Welche Prozessor-Familie man im Kernel auswählen soll, keine Ahnung. Dazu konnte ich nichts finden. Aber sowohl Pentium-4 als auch Pentium-M sollen wohl funktionieren. Fragt sich nur, wie gut.

----------

## Anarcho

 *arlsair wrote:*   

> Im Moment wird man halt noch nicht die volle Power bekommen (aber dafür ist es dann in 1-2 Monaten wie ein kostenloses Prozessor-Upgrade .

 

Naja, es ist dann ein Upgrade von 1%....mehr macht das sicher nicht aus.

@Scup:

Live-CD: entweder x86 oder amd64, jenachdem welches System du später haben willst. Mehr gibt es da nicht zu entscheiden.

Stage: genauso

CFLAGS: siehe Vorposter

KERNEL: SMP auf 2

make.conf: MAKEOPTS="-j4"

Das wars schon.

----------

## SkaaliaN

 *Anarcho wrote:*   

>  *arlsair wrote:*   Im Moment wird man halt noch nicht die volle Power bekommen (aber dafür ist es dann in 1-2 Monaten wie ein kostenloses Prozessor-Upgrade . 
> 
> Naja, es ist dann ein Upgrade von 1%....mehr macht das sicher nicht aus.
> 
> @Scup:
> ...

 

Danke. Aber wieso MAKEOPTS="-j4" ?? Ist nicht normal immer die Einstellung -> CPU+1 ? Ich muss mal wegen meinem Board gucken. Das hat vom CD-Kernel gar keine Unterstützung (UDEV startet ewig und dann hat der nachher nur das CDROM-Laufwerk.
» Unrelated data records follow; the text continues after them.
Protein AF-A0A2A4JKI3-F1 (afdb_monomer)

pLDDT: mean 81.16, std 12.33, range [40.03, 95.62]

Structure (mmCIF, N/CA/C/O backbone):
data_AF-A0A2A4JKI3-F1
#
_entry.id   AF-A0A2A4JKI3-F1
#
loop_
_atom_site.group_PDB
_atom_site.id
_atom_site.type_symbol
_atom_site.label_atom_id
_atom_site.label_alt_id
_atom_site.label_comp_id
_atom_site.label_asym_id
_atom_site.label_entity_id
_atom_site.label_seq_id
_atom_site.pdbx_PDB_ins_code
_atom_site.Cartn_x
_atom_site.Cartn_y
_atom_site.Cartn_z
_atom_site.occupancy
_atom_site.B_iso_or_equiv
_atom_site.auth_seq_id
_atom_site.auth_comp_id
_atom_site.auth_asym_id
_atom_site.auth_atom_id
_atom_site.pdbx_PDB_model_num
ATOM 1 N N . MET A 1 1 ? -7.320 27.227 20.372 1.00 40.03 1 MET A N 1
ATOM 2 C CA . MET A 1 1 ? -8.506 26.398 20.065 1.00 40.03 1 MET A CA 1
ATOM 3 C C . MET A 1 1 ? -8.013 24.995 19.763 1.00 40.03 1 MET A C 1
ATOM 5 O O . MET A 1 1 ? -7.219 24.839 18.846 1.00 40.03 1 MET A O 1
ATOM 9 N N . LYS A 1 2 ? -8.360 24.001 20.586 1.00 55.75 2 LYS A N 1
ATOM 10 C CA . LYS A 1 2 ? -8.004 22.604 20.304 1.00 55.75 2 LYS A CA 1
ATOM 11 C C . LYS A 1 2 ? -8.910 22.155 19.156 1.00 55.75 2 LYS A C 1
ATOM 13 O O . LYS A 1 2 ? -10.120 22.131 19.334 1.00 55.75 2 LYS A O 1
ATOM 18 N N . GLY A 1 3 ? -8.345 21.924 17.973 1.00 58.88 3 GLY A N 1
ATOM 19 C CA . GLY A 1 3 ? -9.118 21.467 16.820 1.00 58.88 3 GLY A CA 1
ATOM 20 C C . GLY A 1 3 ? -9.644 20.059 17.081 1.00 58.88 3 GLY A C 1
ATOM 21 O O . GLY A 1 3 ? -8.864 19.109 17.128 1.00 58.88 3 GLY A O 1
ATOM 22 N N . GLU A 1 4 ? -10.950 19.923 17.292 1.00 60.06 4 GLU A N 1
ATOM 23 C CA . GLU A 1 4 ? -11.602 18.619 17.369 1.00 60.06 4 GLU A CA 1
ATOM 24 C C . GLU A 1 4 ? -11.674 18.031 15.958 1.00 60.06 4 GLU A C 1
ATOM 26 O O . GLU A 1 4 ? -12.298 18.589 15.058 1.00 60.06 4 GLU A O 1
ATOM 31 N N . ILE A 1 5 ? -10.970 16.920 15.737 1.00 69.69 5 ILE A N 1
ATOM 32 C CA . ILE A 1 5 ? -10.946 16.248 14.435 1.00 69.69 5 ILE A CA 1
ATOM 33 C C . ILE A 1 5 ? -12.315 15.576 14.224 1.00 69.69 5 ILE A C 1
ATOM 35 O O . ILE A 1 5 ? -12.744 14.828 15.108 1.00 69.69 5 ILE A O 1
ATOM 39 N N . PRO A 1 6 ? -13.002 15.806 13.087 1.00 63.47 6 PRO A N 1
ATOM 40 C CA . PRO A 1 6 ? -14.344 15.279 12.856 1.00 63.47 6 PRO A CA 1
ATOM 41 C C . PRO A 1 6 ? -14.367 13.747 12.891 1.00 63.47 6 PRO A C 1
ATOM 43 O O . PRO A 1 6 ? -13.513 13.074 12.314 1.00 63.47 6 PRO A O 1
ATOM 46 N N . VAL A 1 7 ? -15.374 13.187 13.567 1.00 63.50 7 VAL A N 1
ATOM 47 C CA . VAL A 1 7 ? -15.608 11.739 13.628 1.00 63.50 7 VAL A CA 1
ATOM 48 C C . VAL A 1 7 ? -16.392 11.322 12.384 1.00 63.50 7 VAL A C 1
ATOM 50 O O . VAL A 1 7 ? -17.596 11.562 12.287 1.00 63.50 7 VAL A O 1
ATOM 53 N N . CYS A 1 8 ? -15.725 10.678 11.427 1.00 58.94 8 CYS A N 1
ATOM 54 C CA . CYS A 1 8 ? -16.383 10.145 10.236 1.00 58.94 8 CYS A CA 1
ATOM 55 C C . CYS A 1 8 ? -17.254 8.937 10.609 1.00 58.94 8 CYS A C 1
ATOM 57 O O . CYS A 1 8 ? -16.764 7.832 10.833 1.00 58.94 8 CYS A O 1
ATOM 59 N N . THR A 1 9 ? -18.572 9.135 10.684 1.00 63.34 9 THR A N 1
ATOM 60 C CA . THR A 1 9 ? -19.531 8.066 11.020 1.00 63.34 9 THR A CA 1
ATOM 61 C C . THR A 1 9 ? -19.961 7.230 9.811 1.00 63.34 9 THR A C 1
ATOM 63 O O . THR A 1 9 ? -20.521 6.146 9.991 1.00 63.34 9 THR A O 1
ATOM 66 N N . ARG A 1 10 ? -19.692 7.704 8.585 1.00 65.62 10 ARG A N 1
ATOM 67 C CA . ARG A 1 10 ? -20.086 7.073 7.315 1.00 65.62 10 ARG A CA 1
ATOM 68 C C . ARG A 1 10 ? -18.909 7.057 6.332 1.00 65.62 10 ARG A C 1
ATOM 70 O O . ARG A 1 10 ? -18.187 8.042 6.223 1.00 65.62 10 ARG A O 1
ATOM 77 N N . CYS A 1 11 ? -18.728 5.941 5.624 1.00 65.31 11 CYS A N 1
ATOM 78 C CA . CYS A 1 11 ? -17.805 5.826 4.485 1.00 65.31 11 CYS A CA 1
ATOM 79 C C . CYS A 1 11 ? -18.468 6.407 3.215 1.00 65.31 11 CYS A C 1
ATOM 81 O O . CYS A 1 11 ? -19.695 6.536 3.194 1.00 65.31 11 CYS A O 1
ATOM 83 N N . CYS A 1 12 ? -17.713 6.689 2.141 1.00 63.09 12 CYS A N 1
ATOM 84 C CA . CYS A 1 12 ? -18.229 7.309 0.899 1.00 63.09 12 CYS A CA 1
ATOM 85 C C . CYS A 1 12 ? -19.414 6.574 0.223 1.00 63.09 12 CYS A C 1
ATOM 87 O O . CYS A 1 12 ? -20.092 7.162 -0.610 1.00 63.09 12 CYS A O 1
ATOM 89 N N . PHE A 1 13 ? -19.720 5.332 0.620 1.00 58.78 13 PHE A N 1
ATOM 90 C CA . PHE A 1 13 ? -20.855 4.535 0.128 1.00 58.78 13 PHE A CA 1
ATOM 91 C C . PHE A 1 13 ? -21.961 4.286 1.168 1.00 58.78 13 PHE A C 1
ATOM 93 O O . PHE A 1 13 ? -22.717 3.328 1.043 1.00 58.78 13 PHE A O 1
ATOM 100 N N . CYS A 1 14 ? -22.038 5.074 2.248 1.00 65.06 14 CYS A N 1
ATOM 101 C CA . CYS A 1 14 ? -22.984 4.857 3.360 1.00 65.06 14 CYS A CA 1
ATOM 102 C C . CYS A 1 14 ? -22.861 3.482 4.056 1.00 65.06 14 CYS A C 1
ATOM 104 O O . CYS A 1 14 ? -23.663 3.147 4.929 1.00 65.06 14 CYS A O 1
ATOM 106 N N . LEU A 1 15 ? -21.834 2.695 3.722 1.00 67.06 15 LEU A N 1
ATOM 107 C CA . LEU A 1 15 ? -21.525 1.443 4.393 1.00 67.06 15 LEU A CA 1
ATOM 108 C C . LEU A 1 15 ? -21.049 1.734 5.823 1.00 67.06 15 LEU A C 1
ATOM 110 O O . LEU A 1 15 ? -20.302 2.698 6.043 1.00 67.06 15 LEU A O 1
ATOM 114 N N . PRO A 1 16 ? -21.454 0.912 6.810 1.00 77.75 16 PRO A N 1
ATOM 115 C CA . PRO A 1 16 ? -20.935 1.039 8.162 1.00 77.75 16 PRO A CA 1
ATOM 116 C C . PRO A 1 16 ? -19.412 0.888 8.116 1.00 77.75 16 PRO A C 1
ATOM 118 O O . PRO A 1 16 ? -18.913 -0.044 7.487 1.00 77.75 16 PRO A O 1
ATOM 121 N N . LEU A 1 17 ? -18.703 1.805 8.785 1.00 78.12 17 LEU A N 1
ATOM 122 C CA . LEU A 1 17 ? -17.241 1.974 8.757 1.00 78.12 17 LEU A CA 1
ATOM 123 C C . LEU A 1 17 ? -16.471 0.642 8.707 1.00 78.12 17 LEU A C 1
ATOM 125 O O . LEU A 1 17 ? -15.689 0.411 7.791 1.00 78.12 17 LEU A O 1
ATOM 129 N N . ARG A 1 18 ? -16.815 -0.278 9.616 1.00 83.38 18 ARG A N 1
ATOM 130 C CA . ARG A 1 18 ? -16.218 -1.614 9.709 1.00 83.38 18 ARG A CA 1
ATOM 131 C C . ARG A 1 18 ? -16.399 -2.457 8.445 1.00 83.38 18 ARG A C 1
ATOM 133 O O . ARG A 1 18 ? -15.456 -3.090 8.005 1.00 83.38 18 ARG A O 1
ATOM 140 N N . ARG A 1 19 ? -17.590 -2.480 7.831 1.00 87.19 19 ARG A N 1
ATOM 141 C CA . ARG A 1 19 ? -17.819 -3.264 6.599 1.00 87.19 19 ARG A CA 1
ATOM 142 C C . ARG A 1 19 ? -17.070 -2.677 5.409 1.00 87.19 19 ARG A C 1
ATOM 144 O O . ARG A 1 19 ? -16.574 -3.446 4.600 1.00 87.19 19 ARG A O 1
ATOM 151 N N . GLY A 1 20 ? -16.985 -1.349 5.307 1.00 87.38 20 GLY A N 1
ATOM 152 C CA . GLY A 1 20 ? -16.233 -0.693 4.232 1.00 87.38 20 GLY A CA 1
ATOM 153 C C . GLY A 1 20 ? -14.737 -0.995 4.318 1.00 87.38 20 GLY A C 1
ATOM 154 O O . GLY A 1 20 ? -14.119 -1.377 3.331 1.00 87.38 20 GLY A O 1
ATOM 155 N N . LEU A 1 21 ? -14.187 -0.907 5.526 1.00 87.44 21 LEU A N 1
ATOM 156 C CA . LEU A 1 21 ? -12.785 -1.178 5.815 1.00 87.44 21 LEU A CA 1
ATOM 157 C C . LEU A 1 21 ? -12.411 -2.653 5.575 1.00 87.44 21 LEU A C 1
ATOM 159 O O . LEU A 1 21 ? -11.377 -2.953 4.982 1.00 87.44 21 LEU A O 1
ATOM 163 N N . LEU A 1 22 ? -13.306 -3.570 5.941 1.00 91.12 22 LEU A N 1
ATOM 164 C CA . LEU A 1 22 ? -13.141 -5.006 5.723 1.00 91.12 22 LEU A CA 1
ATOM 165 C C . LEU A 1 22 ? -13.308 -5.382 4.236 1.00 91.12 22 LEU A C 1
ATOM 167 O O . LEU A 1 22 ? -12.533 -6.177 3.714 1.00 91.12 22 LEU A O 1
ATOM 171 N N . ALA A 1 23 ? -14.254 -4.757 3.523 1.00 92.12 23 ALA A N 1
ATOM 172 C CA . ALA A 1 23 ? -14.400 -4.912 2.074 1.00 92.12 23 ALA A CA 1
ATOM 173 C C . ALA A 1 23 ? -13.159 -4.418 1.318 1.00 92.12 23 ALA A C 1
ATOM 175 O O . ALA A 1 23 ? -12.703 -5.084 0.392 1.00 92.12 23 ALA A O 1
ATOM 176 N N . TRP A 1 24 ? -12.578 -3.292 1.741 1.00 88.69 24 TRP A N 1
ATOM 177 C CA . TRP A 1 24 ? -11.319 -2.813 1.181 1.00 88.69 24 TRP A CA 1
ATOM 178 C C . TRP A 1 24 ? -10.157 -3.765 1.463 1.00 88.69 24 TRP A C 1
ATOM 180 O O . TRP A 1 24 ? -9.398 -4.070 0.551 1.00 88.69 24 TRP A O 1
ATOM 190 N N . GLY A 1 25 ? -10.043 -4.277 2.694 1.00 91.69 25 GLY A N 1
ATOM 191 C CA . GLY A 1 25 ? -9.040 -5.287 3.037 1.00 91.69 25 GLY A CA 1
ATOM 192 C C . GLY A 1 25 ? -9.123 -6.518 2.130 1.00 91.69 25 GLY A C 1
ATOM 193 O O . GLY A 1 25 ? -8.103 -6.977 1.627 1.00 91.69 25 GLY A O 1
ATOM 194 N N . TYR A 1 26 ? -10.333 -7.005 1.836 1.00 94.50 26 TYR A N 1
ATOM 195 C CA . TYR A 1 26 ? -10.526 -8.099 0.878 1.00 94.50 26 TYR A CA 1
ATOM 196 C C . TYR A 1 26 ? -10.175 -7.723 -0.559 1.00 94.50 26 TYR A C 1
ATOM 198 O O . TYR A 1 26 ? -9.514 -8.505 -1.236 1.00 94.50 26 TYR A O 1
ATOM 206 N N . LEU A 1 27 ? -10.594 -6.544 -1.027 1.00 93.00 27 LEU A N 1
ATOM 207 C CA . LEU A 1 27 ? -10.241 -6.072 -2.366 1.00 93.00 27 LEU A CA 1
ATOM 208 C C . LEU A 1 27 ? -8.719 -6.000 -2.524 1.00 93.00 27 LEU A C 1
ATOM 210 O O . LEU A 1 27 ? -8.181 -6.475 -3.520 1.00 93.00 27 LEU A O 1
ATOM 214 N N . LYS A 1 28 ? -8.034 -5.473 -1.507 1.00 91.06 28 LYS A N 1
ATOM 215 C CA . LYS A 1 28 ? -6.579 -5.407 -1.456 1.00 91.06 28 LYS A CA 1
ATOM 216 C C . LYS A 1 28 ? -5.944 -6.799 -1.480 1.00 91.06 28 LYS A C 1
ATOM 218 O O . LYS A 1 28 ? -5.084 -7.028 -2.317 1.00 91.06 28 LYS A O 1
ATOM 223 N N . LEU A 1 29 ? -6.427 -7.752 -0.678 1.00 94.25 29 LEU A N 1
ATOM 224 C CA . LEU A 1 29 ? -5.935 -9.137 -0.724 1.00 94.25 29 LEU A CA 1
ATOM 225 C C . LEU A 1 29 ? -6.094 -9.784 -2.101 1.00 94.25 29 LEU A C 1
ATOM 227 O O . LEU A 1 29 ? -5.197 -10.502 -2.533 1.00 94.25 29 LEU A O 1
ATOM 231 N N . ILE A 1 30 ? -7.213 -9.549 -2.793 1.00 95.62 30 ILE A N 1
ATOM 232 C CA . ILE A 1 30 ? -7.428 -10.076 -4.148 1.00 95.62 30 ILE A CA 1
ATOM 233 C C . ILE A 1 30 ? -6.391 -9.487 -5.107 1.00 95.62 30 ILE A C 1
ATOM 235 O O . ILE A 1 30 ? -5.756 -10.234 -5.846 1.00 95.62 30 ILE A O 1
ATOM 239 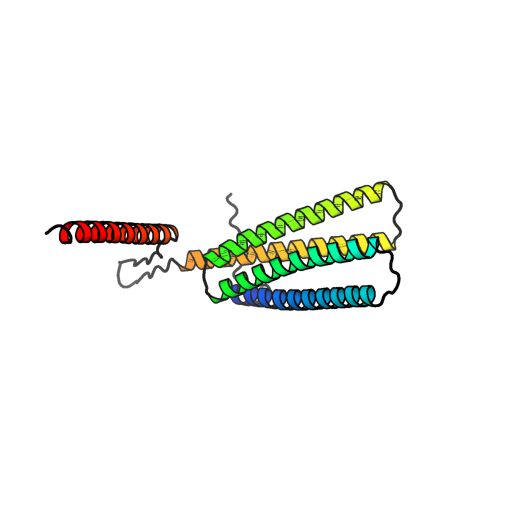N N . VAL A 1 31 ? -6.189 -8.167 -5.067 1.00 93.25 31 VAL A N 1
ATOM 240 C CA . VAL A 1 31 ? -5.192 -7.481 -5.902 1.00 93.25 31 VAL A CA 1
ATOM 241 C C . VAL A 1 31 ? -3.779 -7.985 -5.598 1.00 93.25 31 VAL A C 1
ATOM 243 O O . VAL A 1 31 ? -3.060 -8.347 -6.526 1.00 93.25 31 VAL A O 1
ATOM 246 N N . ASP A 1 32 ? -3.408 -8.087 -4.322 1.00 92.25 32 ASP A N 1
ATOM 247 C CA . ASP A 1 32 ? -2.088 -8.561 -3.896 1.00 92.25 32 ASP A CA 1
ATOM 248 C C . ASP A 1 32 ? -1.869 -10.028 -4.316 1.00 92.25 32 ASP A C 1
ATOM 250 O O . ASP A 1 32 ? -0.795 -10.383 -4.797 1.00 92.25 32 ASP A O 1
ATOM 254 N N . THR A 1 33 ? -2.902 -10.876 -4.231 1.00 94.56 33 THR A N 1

CDROM ist an IDE angeschlossen und die Platten an S-ATA.

LG

Scup

----------

## Anarcho

Ich persönlich nehme immer CPUs*2. Bei IO-lastigen Operationen macht sich das durchaus bemerkbar.

----------

## SkaaliaN

 *Anarcho wrote:*   

> Ich persönlich nehme immer CPUs*2. Bei IO-lastigen Operationen macht sich das durchaus bemerkbar.

 

Dann werde ich das auch mal an meinem AMD64 3000+ testen! Danke für den Tip!

LG

Scup

----------

## fangorn

Ich werde demnächst eine für Athlon 64 X2 kompilierte Installation von Gentoo auf einem Core 2 Duo System einsetzen (die alte Hardware ist nach so langer Zeit einfach nicht mehr lieferbar  :Rolling Eyes:  ). Ich erwarte außer dem neu gebauten Kernel keine größeren Probleme. Immerhin konnte Intel dank Patentaustauschabkommen mit AMD die originale Architekturspezifikation von AMD übernehmen. Neue Pakete werde ich allerdings dann doch für nocona übersetzen.

----------

## franzf

 *Scup wrote:*   

>  *Anarcho wrote:*   Ich persönlich nehme immer CPUs*2. Bei IO-lastigen Operationen macht sich das durchaus bemerkbar. 
> 
> Dann werde ich das auch mal an meinem AMD64 3000+ testen! Danke für den Tip!

 

 :Very Happy:   :Laughing: 

Aber viel Unterschied wird das nicht machen...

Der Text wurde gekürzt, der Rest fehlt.